=== TASK BRIEF ===
All records are to be transcribed in full; any pictures among them are to be skipped.

─── RECORDS FOR THE EXERCISE

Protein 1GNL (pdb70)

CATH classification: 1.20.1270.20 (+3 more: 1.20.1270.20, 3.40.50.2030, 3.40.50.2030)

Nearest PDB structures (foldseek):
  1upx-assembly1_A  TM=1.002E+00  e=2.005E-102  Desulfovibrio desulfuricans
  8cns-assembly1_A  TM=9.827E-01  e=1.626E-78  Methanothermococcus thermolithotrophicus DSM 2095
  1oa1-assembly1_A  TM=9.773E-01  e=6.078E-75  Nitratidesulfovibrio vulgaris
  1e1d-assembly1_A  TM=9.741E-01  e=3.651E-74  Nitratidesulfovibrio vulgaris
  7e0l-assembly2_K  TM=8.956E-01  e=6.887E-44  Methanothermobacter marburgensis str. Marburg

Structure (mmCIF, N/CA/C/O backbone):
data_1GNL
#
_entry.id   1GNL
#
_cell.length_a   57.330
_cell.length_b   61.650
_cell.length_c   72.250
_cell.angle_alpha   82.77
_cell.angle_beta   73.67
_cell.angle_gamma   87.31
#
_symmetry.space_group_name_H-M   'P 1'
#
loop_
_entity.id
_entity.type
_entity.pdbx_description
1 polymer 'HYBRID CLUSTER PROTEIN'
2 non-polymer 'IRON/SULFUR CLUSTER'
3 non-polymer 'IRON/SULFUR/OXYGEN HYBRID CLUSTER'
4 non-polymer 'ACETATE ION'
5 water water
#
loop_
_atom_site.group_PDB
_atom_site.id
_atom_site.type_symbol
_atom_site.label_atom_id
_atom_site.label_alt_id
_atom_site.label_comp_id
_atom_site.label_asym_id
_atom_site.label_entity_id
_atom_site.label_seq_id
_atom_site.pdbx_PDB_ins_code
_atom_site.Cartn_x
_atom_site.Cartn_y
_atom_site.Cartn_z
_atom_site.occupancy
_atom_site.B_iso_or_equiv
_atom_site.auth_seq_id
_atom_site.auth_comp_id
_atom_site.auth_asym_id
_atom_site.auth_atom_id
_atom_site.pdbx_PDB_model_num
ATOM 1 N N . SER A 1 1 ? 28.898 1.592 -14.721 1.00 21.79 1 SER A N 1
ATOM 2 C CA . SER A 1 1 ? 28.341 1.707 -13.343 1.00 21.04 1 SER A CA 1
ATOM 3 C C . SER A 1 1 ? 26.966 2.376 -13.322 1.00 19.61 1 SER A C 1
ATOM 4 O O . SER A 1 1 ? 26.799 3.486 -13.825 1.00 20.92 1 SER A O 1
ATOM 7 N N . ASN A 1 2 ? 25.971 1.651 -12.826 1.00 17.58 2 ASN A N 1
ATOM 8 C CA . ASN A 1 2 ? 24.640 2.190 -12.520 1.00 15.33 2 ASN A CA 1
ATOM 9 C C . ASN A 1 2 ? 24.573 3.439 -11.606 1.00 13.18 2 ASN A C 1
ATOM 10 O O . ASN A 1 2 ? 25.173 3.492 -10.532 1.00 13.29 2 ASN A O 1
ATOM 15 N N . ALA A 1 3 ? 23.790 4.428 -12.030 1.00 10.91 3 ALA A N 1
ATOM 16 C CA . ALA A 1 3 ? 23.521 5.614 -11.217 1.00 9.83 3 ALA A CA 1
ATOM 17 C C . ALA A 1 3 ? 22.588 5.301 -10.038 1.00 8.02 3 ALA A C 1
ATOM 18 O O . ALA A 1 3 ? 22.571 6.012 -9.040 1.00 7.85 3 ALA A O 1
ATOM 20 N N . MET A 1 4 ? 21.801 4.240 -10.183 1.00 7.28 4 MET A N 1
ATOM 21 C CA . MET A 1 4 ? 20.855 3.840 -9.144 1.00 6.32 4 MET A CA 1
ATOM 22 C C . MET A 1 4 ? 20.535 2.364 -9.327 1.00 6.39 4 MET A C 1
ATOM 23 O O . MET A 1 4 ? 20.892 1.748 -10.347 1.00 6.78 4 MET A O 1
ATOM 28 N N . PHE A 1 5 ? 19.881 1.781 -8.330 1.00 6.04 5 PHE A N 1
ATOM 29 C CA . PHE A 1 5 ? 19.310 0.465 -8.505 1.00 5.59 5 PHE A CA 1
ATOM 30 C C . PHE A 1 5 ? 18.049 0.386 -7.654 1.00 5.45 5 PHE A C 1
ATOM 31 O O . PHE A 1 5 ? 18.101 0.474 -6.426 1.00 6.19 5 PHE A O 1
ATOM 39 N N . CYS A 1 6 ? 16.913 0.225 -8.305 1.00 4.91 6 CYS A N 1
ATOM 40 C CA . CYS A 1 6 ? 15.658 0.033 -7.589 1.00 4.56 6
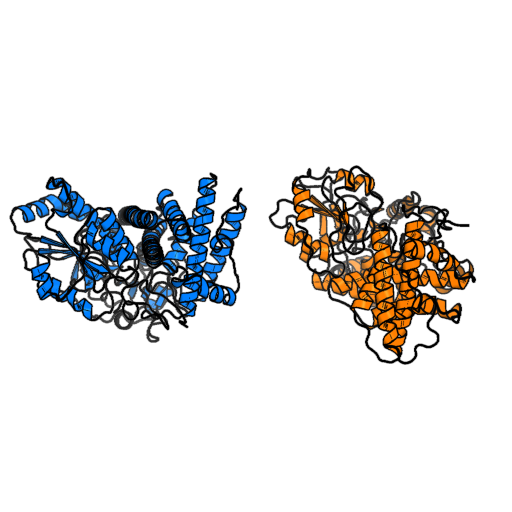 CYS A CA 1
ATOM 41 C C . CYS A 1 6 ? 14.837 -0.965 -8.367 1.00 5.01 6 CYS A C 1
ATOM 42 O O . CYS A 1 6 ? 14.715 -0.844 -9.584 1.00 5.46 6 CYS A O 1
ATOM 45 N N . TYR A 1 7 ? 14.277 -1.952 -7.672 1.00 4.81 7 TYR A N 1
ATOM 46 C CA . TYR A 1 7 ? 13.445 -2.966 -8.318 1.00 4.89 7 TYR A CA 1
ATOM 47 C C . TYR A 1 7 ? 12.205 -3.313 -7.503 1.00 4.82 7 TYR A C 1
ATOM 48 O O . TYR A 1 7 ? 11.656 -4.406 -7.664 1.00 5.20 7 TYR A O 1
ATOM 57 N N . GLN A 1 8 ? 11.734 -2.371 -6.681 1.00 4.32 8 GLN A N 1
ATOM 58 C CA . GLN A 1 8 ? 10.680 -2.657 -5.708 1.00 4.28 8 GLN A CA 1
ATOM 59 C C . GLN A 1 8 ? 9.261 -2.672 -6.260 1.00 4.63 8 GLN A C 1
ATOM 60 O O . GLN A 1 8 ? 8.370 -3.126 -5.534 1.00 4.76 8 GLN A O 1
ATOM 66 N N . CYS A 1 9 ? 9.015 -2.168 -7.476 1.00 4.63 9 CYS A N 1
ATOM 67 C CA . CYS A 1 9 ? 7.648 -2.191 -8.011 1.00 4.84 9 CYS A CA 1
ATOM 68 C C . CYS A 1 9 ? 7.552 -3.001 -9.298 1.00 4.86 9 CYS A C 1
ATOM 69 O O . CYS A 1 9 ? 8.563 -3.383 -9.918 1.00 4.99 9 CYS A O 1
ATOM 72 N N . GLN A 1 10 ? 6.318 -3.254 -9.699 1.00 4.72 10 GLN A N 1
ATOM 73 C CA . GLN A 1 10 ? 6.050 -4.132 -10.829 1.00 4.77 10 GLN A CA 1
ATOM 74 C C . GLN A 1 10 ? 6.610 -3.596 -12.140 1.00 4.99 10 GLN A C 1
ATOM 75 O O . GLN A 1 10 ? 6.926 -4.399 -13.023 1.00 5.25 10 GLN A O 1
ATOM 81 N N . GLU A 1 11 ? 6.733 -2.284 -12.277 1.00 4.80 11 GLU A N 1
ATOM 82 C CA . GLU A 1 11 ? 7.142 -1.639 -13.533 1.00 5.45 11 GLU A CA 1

──────

=== WRITTEN ANSWER ===
Protein 1GNL (pdb70)

CATH classification: 1.20.1270.20 (+3 more: 1.20.1270.20, 3.40.50.2030, 3.40.50.2030)

Nearest PDB structures (foldseek):
  1upx-assembly1_A  TM=1.002E+00  e=2.005E-102  Desulfovibrio desulfuricans
  8cns-assembly1_A  TM=9.827E-01  e=1.626E-78  Methanothermococcus thermolithotrophicus DSM 2095
  1oa1-assembly1_A  TM=9.773E-01  e=6.078E-75  Nitratidesulfovibrio vulgaris
  1e1d-assembly1_A  TM=9.741E-01  e=3.651E-74  Nitratidesulfovibrio vulgaris
  7e0l-assembly2_K  TM=8.956E-01  e=6.887E-44  Methanothermobacter marburgensis str. Marburg

Structure (mmCIF, N/CA/C/O backbone):
data_1GNL
#
_entry.id   1GNL
#
_cell.length_a   57.330
_cell.length_b   61.650
_cell.length_c   72.250
_cell.angle_alpha   82.77
_cell.angle_beta   73.67
_cell.angle_gamma   87.31
#
_symmetry.space_group_name_H-M   'P 1'
#
loop_
_entity.id
_entity.type
_entity.pdbx_description
1 polymer 'HYBRID CLUSTER PROTEIN'
2 non-polymer 'IRON/SULFUR CLUSTER'
3 non-polymer 'IRON/SULFUR/OXYGEN HYBRID CLUSTER'
4 non-polymer 'ACETATE ION'
5 water water
#
loop_
_atom_site.group_PDB
_atom_site.id
_atom_site.type_symbol
_atom_site.label_atom_id
_atom_site.label_alt_id
_atom_site.label_comp_id
_atom_site.label_asym_id
_atom_site.label_entity_id
_atom_site.label_seq_id
_atom_site.pdbx_PDB_ins_code
_atom_site.Cartn_x
_atom_site.Cartn_y
_atom_site.Cartn_z
_atom_site.occupancy
_atom_site.B_iso_or_equiv
_atom_site.auth_seq_id
_atom_site.auth_comp_id
_atom_site.auth_asym_id
_atom_site.auth_atom_id
_atom_site.pdbx_PDB_model_num
ATOM 1 N N . SER A 1 1 ? 28.898 1.592 -14.721 1.00 21.79 1 SER A N 1
ATOM 2 C CA . SER A 1 1 ? 28.341 1.707 -13.343 1.00 21.04 1 SER A CA 1
ATOM 3 C C . SER A 1 1 ? 26.966 2.376 -13.322 1.00 19.61 1 SER A C 1
ATOM 4 O O . SER A 1 1 ? 26.799 3.486 -13.825 1.00 20.92 1 SER A O 1
ATOM 7 N N . ASN A 1 2 ? 25.971 1.651 -12.826 1.00 17.58 2 ASN A N 1
ATOM 8 C CA . ASN A 1 2 ? 24.640 2.190 -12.520 1.00 15.33 2 ASN A CA 1
ATOM 9 C C . ASN A 1 2 ? 24.573 3.439 -11.606 1.00 13.18 2 ASN A C 1
ATOM 10 O O . ASN A 1 2 ? 25.173 3.492 -10.532 1.00 13.29 2 ASN A O 1
ATOM 15 N N . ALA A 1 3 ? 23.790 4.428 -12.030 1.00 10.91 3 ALA A N 1
ATOM 16 C CA . ALA A 1 3 ? 23.521 5.614 -11.217 1.00 9.83 3 ALA A CA 1
ATOM 17 C C . ALA A 1 3 ? 22.588 5.301 -10.038 1.00 8.02 3 ALA A C 1
ATOM 18 O O . ALA A 1 3 ? 22.571 6.012 -9.040 1.00 7.85 3 ALA A O 1
ATOM 20 N N . MET A 1 4 ? 21.801 4.240 -10.183 1.00 7.28 4 MET A N 1
ATOM 21 C CA . MET A 1 4 ? 20.855 3.840 -9.144 1.00 6.32 4 MET A CA 1
ATOM 22 C C . MET A 1 4 ? 20.535 2.364 -9.327 1.00 6.39 4 MET A C 1
ATOM 23 O O . MET A 1 4 ? 20.892 1.748 -10.347 1.00 6.78 4 MET A O 1
ATOM 28 N N . PHE A 1 5 ? 19.881 1.781 -8.330 1.00 6.04 5 PHE A N 1
ATOM 29 C CA . PHE A 1 5 ? 19.310 0.465 -8.505 1.00 5.59 5 PHE A CA 1
ATOM 30 C C . PHE A 1 5 ? 18.049 0.386 -7.654 1.00 5.45 5 PHE A C 1
ATOM 31 O O . PHE A 1 5 ? 18.101 0.474 -6.426 1.00 6.19 5 PHE A O 1
ATOM 39 N N . CYS A 1 6 ? 16.913 0.225 -8.305 1.00 4.91 6 CYS A N 1
ATOM 40 C CA . CYS A 1 6 ? 15.658 0.033 -7.589 1.00 4.56 6
 CYS A CA 1
ATOM 41 C C . CYS A 1 6 ? 14.837 -0.965 -8.367 1.00 5.01 6 CYS A C 1
ATOM 42 O O . CYS A 1 6 ? 14.715 -0.844 -9.584 1.00 5.46 6 CYS A O 1
ATOM 45 N N . TYR A 1 7 ? 14.277 -1.952 -7.672 1.00 4.81 7 TYR A N 1
ATOM 46 C CA . TYR A 1 7 ? 13.445 -2.966 -8.318 1.00 4.89 7 TYR A CA 1
ATOM 47 C C . TYR A 1 7 ? 12.205 -3.313 -7.503 1.00 4.82 7 TYR A C 1
ATOM 48 O O . TYR A 1 7 ? 11.656 -4.406 -7.664 1.00 5.20 7 TYR A O 1
ATOM 57 N N . GLN A 1 8 ? 11.734 -2.371 -6.681 1.00 4.32 8 GLN A N 1
ATOM 58 C CA . GLN A 1 8 ? 10.680 -2.657 -5.708 1.00 4.28 8 GLN A CA 1
ATOM 59 C C . GLN A 1 8 ? 9.261 -2.672 -6.260 1.00 4.63 8 GLN A C 1
ATOM 60 O O . GLN A 1 8 ? 8.370 -3.126 -5.534 1.00 4.76 8 GLN A O 1
ATOM 66 N N . CYS A 1 9 ? 9.015 -2.168 -7.476 1.00 4.63 9 CYS A N 1
ATOM 67 C CA . CYS A 1 9 ? 7.648 -2.191 -8.011 1.00 4.84 9 CYS A CA 1
ATOM 68 C C . CYS A 1 9 ? 7.552 -3.001 -9.298 1.00 4.86 9 CYS A C 1
ATOM 69 O O . CYS A 1 9 ? 8.563 -3.383 -9.918 1.00 4.99 9 CYS A O 1
ATOM 72 N N . GLN A 1 10 ? 6.318 -3.254 -9.699 1.00 4.72 10 GLN A N 1
ATOM 73 C CA . GLN A 1 10 ? 6.050 -4.132 -10.829 1.00 4.77 10 GLN A CA 1
ATOM 74 C C . GLN A 1 10 ? 6.610 -3.596 -12.140 1.00 4.99 10 GLN A C 1
ATOM 75 O O . GLN A 1 10 ? 6.926 -4.399 -13.023 1.00 5.25 10 GLN A O 1
ATOM 81 N N . GLU A 1 11 ? 6.733 -2.284 -12.277 1.00 4.80 11 GLU A N 1
ATOM 82 C CA . GLU A 1 11 ? 7.142 -1.639 -13.533 1.00 5.45 11 GLU A CA 1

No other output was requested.